L'occupation a duré dix-neuf ans (jusqu'en 1934) et n'a pris fin qu'en raison d'un mouvement de protestation à l'échelle du pays et d'une publicité négative pour City Bank aux États-Unis. Alors que les Marines ont été retirés en 1934, la Banque Nationale est restée sous le contrôle direct de la City Bank jusqu'en 1941, date à laquelle elle a été vendue au gouvernement haïtien pour 500 000 dollars. Pourtant, même après 1941, la Banque Nationale a continué d'être gérée par des personnes nommées par la City Bank, et City Bank a continué d'agir en tant que banque correspondante internationale.

L'idéologie raciale et la politique économique en Haïti et au-delà.

L'histoire de City Bank en Haïti montre comment l'imbrication de l'idéologie raciale et de la politique économique peut se produire. Il suggère également que le capital financier est ancré dans le discours culturel et racial - que les banques et l'investissement sont des éléments constitutifs du capitalisme racial.

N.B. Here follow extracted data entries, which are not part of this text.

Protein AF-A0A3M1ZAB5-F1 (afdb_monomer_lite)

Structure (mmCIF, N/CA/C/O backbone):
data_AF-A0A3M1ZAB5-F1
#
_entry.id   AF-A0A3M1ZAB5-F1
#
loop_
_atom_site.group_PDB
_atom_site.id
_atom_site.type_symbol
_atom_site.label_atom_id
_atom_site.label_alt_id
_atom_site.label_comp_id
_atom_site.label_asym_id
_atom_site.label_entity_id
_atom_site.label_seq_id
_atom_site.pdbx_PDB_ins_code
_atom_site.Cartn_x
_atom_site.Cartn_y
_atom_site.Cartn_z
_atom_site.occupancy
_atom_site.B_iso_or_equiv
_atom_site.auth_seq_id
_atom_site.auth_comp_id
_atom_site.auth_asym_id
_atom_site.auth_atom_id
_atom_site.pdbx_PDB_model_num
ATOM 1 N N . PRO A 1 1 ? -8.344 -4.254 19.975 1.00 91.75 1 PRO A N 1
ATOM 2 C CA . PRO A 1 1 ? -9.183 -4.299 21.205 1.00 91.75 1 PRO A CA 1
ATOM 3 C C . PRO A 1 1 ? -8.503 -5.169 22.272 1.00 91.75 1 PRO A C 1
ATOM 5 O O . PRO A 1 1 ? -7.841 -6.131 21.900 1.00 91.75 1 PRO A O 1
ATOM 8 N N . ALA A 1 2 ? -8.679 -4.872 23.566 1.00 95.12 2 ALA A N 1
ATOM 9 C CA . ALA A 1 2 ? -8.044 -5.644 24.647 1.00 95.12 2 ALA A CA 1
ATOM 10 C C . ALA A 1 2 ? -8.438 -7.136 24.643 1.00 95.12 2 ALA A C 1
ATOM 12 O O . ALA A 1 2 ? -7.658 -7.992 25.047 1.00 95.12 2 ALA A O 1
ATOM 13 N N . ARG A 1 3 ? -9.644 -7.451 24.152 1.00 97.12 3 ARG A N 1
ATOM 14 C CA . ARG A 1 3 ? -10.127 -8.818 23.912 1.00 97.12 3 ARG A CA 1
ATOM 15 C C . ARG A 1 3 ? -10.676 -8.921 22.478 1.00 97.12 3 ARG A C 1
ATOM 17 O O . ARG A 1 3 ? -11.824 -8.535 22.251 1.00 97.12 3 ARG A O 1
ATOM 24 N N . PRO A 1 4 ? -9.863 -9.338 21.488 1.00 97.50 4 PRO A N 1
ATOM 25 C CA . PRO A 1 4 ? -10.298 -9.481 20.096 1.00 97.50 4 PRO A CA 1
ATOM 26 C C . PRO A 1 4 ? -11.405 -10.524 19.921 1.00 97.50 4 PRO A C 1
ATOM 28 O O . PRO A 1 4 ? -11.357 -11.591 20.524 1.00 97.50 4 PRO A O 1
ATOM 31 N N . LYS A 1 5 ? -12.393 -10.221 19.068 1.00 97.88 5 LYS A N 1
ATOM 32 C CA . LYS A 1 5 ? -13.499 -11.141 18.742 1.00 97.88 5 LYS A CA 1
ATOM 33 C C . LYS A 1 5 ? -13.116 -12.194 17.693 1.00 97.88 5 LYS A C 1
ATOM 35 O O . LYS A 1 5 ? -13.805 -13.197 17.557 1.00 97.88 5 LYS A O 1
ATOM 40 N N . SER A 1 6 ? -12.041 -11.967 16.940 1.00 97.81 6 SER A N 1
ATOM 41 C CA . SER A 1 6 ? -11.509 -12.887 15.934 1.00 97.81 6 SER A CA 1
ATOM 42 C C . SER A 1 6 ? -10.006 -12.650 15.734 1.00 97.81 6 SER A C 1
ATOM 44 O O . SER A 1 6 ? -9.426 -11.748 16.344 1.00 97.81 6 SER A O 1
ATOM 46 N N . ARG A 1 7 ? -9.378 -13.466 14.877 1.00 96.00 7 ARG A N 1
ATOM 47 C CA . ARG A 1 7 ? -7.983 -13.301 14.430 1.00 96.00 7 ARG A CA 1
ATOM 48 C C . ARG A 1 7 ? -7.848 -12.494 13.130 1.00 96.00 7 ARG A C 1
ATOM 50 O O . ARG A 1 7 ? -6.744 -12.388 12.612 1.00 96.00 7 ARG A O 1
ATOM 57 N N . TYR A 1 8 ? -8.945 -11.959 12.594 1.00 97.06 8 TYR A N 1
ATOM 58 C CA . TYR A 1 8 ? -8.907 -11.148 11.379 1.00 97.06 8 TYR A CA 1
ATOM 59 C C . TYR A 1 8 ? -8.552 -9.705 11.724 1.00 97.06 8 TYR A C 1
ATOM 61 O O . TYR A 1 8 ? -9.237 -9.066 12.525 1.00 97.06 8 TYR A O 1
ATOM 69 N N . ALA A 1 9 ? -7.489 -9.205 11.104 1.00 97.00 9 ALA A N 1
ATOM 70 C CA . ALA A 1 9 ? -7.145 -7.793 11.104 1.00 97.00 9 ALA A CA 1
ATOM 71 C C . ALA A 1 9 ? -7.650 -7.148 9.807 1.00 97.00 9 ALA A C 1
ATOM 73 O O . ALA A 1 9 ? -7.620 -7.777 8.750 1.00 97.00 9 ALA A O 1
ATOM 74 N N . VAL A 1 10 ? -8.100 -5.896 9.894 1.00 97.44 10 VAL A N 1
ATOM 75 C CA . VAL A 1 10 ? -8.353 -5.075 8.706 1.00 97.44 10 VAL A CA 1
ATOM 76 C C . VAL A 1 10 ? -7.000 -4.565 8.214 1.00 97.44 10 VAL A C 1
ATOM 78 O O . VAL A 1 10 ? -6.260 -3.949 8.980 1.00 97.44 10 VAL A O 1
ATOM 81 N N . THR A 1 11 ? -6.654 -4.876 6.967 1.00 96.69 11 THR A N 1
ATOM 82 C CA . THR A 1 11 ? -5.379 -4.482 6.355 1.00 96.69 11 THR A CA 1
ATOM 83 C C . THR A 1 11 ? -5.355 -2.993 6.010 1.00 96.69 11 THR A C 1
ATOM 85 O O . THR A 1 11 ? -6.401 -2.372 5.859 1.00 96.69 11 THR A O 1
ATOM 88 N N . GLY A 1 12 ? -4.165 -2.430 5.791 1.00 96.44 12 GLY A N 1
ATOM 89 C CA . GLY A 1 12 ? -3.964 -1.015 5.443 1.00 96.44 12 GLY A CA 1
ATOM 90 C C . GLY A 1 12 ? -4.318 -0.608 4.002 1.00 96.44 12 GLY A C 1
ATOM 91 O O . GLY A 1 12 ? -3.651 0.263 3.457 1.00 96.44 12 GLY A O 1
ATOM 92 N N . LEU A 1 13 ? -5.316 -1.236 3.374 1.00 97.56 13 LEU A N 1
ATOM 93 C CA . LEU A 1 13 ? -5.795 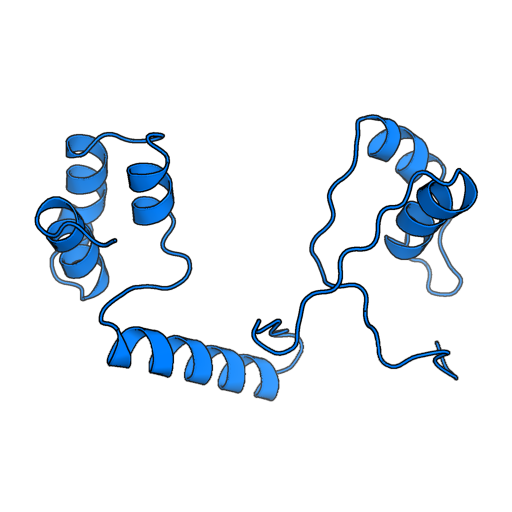-0.900 2.029 1.00 97.56 13 LEU A CA 1
ATOM 94 C C . LEU A 1 13 ? -7.316 -0.758 2.062 1.00 97.56 13 LEU A C 1
ATOM 96 O O . LEU A 1 13 ? -8.015 -1.692 2.454 1.00 97.56 13 LEU A O 1
ATOM 100 N N . TYR A 1 14 ? -7.809 0.401 1.635 1.00 97.88 14 TYR A N 1
ATOM 101 C CA . TYR A 1 14 ? -9.213 0.777 1.742 1.00 97.88 14 TYR A CA 1
ATOM 102 C C . TYR A 1 14 ? -9.680 1.400 0.428 1.00 97.88 14 TYR A C 1
ATOM 104 O O . TYR A 1 14 ? -8.960 2.201 -0.168 1.00 97.88 14 TYR A O 1
ATOM 112 N N . PHE A 1 15 ? -10.886 1.040 -0.002 1.00 98.44 15 PHE A N 1
ATOM 113 C CA . PHE A 1 15 ? -11.559 1.635 -1.151 1.00 98.44 15 PHE A CA 1
ATOM 114 C C . PHE A 1 15 ? -12.845 2.277 -0.650 1.00 98.44 15 PHE A C 1
ATOM 116 O O . PHE A 1 15 ? -13.621 1.624 0.046 1.00 98.44 15 PHE A O 1
ATOM 123 N N . TYR A 1 16 ? -13.054 3.540 -1.002 1.00 98.25 16 TYR A N 1
ATOM 124 C CA . TYR A 1 16 ? -14.241 4.291 -0.622 1.00 98.25 16 TYR A CA 1
ATOM 125 C C . TYR A 1 16 ? -14.832 5.006 -1.831 1.00 98.25 16 TYR A C 1
ATOM 127 O O . TYR A 1 16 ? -14.126 5.277 -2.805 1.00 98.25 16 TYR A O 1
ATOM 135 N N . ASP A 1 17 ? -16.118 5.318 -1.733 1.00 97.88 17 ASP A N 1
ATOM 136 C CA . ASP A 1 17 ? -16.797 6.219 -2.653 1.00 97.88 17 ASP A CA 1
ATOM 137 C C . ASP A 1 17 ? -16.645 7.687 -2.197 1.00 97.88 17 ASP A C 1
ATOM 139 O O . ASP A 1 17 ? -15.893 8.014 -1.269 1.00 97.88 17 ASP A O 1
ATOM 143 N N . GLU A 1 18 ? -17.340 8.600 -2.868 1.00 97.50 18 GLU A N 1
ATOM 144 C CA . GLU A 1 18 ? -17.300 10.036 -2.602 1.00 97.50 18 GLU A CA 1
ATOM 145 C C . GLU A 1 18 ? -17.748 10.437 -1.185 1.00 97.50 18 GLU A C 1
ATOM 147 O O . GLU A 1 18 ? -17.374 11.515 -0.713 1.00 97.50 18 GLU A O 1
ATOM 152 N N . ARG A 1 19 ? -18.497 9.586 -0.467 1.00 97.44 19 ARG A N 1
ATOM 153 C CA . ARG A 1 19 ? -18.983 9.856 0.898 1.00 97.44 19 ARG A CA 1
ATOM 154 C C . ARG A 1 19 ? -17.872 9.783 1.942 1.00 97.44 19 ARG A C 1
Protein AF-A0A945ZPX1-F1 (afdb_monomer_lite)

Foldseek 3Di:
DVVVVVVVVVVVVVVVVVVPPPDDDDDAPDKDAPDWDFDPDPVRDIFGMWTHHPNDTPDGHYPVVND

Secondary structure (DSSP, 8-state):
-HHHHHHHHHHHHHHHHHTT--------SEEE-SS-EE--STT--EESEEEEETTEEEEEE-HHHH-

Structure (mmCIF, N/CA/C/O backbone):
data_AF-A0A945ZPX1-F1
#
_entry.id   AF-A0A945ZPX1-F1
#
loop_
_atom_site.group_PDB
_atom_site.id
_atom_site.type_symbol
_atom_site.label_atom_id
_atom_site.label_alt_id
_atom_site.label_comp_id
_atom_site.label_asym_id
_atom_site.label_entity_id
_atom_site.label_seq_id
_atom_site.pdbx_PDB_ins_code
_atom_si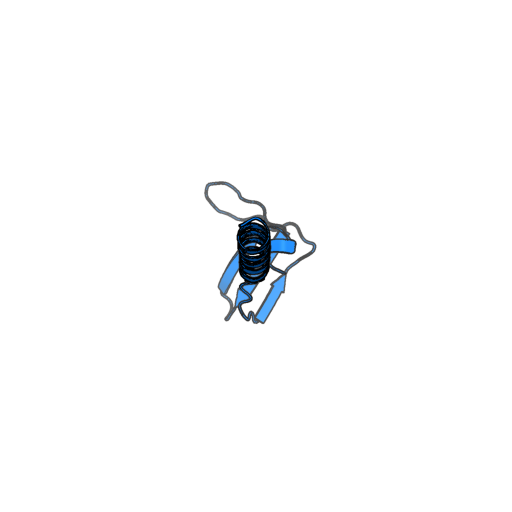te.Cartn_x
_atom_site.Cartn_y
_atom_site.Cartn_z
_atom_site.occupancy
_atom_site.B_iso_or_equiv
_atom_site.auth_seq_id
_atom_site.auth_comp_id
_atom_site.auth_asym_id
_atom_site.auth_atom_id
_atom_site.pdbx_PDB_model_num
ATOM 1 N N . MET A 1 1 ? 43.524 27.686 -15.794 1.00 52.81 1 MET A N 1
ATOM 2 C CA . MET A 1 1 ? 43.025 26.962 -14.597 1.00 52.81 1 MET A CA 1
ATOM 3 C C . MET A 1 1 ? 41.497 27.008 -14.419 1.00 52.81 1 MET A C 1
ATOM 5 O O . MET A 1 1 ? 40.959 26.027 -13.932 1.00 52.81 1 MET A O 1
ATOM 9 N N . ARG A 1 2 ? 40.773 28.052 -14.871 1.00 57.56 2 ARG A N 1
ATOM 10 C CA . ARG A 1 2 ? 39.295 28.163 -14.756 1.00 57.56 2 ARG A CA 1
ATOM 11 C C . ARG A 1 2 ? 38.472 27.096 -15.512 1.00 57.56 2 ARG A C 1
ATOM 13 O O . ARG A 1 2 ? 37.395 26.743 -15.060 1.00 57.56 2 ARG A O 1
ATOM 20 N N . PHE A 1 3 ? 38.976 26.547 -16.622 1.00 58.78 3 PHE A N 1
ATOM 21 C CA . PHE A 1 3 ? 38.278 25.498 -17.395 1.00 58.78 3 PHE A CA 1
ATOM 22 C C . PHE A 1 3 ? 38.173 24.153 -16.645 1.00 58.78 3 PHE A C 1
ATOM 24 O O . PHE A 1 3 ? 37.177 23.450 -16.772 1.00 58.78 3 PHE A O 1
ATOM 31 N N . SER A 1 4 ? 39.171 23.818 -15.818 1.00 64.12 4 SER A N 1
ATOM 32 C CA . SER A 1 4 ? 39.207 22.554 -15.062 1.00 64.12 4 SER A CA 1
ATOM 33 C C . SER A 1 4 ? 38.210 22.551 -13.896 1.00 64.12 4 SER A C 1
ATOM 35 O O . SER A 1 4 ? 37.540 21.554 -13.640 1.00 64.12 4 SER A O 1
ATOM 37 N N . THR A 1 5 ? 38.033 23.702 -13.237 1.00 68.94 5 THR A N 1
ATOM 38 C CA . THR A 1 5 ? 37.077 23.850 -12.132 1.00 68.94 5 THR A CA 1
ATOM 39 C C . THR A 1 5 ? 35.622 23.766 -12.599 1.00 68.94 5 THR A C 1
ATOM 41 O O . THR A 1 5 ? 34.807 23.201 -11.881 1.00 68.94 5 THR A O 1
ATOM 44 N N . TYR A 1 6 ? 35.289 24.259 -13.802 1.00 77.50 6 TYR A N 1
ATOM 45 C CA . TYR A 1 6 ? 33.937 24.127 -14.371 1.00 77.50 6 TYR A CA 1
ATOM 46 C C . TYR A 1 6 ? 33.589 22.677 -14.701 1.00 77.50 6 TYR A C 1
ATOM 48 O O . TYR A 1 6 ? 32.507 22.222 -14.345 1.00 77.50 6 TYR A O 1
ATOM 56 N N . ASN A 1 7 ? 34.515 21.937 -15.315 1.00 79.00 7 ASN A N 1
ATOM 57 C CA . ASN A 1 7 ? 34.302 20.527 -15.641 1.00 79.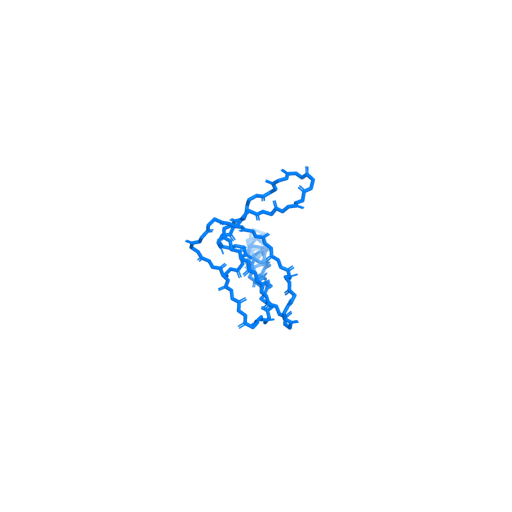00 7 ASN A CA 1
ATOM 58 C C . ASN A 1 7 ? 34.147 19.667 -14.378 1.00 79.00 7 ASN A C 1
ATOM 60 O O . ASN A 1 7 ? 33.302 18.776 -14.351 1.00 79.00 7 ASN A O 1
ATOM 64 N N . ALA A 1 8 ? 34.902 19.966 -13.315 1.00 80.12 8 ALA A N 1
ATOM 65 C CA . ALA A 1 8 ? 34.743 19.307 -12.019 1.00 80.12 8 ALA A CA 1
ATOM 66 C C . ALA A 1 8 ? 33.367 19.590 -11.387 1.00 80.12 8 ALA A C 1
ATOM 68 O O . ALA A 1 8 ? 32.734 18.684 -10.848 1.00 80.12 8 ALA A O 1
ATOM 69 N N . LEU A 1 9 ? 32.874 20.828 -11.498 1.00 83.06 9 LEU A N 1
ATOM 70 C CA . LEU A 1 9 ? 31.558 21.225 -10.988 1.00 83.06 9 LEU A CA 1
ATOM 71 C C . LEU A 1 9 ? 30.421 20.562 -11.788 1.00 83.06 9 LEU A C 1
ATOM 73 O O . LEU A 1 9 ? 29.461 20.065 -11.205 1.00 83.06 9 LEU A O 1
ATOM 77 N N . LEU A 1 10 ? 30.566 20.466 -13.112 1.00 85.12 10 LEU A N 1
ATOM 78 C CA . LEU A 1 10 ? 29.622 19.777 -14.000 1.00 85.12 10 LEU A CA 1
ATOM 79 C C . LEU A 1 10 ? 29.568 18.265 -13.724 1.00 85.12 10 LEU A C 1
ATOM 81 O O . LEU A 1 10 ? 28.484 17.680 -13.668 1.00 85.12 10 LEU A O 1
ATOM 85 N N . ALA A 1 11 ? 30.725 17.640 -13.489 1.00 84.06 11 ALA A N 1
ATOM 86 C CA . ALA A 1 11 ? 30.817 16.230 -13.114 1.00 84.06 11 ALA A CA 1
ATOM 87 C C . ALA A 1 11 ? 30.164 15.951 -11.750 1.00 84.06 11 ALA A C 1
ATOM 89 O O . ALA A 1 11 ? 29.445 14.962 -11.602 1.00 84.06 11 ALA A O 1
ATOM 90 N N . LEU A 1 12 ? 30.354 16.846 -10.773 1.00 84.88 12 LEU A N 1
ATOM 91 C CA . LEU A 1 12 ? 29.724 16.745 -9.457 1.00 84.88 12 LEU A CA 1
ATOM 92 C C . LEU A 1 12 ? 28.195 16.801 -9.569 1.00 84.88 12 LEU A C 1
ATOM 94 O O . LEU A 1 12 ? 27.517 15.914 -9.062 1.00 84.88 12 LEU A O 1
ATOM 98 N N . VAL A 1 13 ? 27.650 17.792 -10.282 1.00 85.50 13 VAL A N 1
ATOM 99 C CA . VAL A 1 13 ? 26.194 17.937 -10.468 1.00 85.50 13 VAL A CA 1
ATOM 100 C C . VAL A 1 13 ? 25.600 16.710 -11.162 1.00 85.50 13 VAL A C 1
ATOM 102 O O . VAL A 1 13 ? 24.575 16.194 -10.725 1.00 85.50 13 VAL A O 1
ATOM 105 N N . THR A 1 14 ? 26.281 16.191 -12.186 1.00 80.19 14 THR A N 1
ATOM 106 C CA . THR A 1 14 ? 25.827 14.998 -12.917 1.00 80.19 14 THR A CA 1
ATOM 107 C C . THR A 1 14 ? 25.795 13.759 -12.017 1.00 80.19 14 THR A C 1
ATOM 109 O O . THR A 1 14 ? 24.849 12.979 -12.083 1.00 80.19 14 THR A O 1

Cela ne se limite pas à Haïti. De telles questions ont façonné les engagements de City Bank à Cuba, en République dominicaine, à Porto Rico et au Panama, mais aussi dans des pays "blancs" comme l'Argentine. Elle n'était pas non plus limitée à la City Bank. Des considérations similaires étaient à l'œuvre dans les engagements de Chase Manhattan avec Cuba et Panama et ceux de Brown Brothers au Nicaragua. En effet, le Nicaragua a été décrit comme la "République des Frères Bruns" dans les années 1920 en raison de son degré de contrôle, avec le directeur de l'une de ses filiales, W. Bundy Cole, qui déclarait : "Je ne pense pas qu'un Indien ou un nègre soit capable d'autonomie gouvernementale".

"Le Nicaragua a été décrit comme la "République des frères Brown" dans les années 1920."

Le commentaire de Trump sur les "pays de la merde" poursuit cette longue tradition d'enchevêtrement du dénigrement racial et de la politique économique. Elle s'est produite au milieu d'un débat national continu et controversé sur la citoyenneté, l'économie, la race et l'immigration, et elle a été suivie peu après par une annonce interdisant aux citoyens haïtiens d'obtenir des visas pour les travailleurs agricoles et les travailleurs temporaires.

Mais si la récente prise de contrôle par Citigroup de la dette portoricaine et des services publics à la suite de l'ouragan Maria est une indication quelconque, investir dans des pays de merde reste aussi lucratif pour Wall Street qu'il l'a été pendant des siècles.

 

 

* Peter James Hudson est professeur adjoint d'études et d'histoire afro-étatsuniennes à l'Université de Californie à Los Angeles (UCLA) et auteur de Bankers and Empire : How Wall Street Colonized the Caribbean (University of Chicago Press, 2017).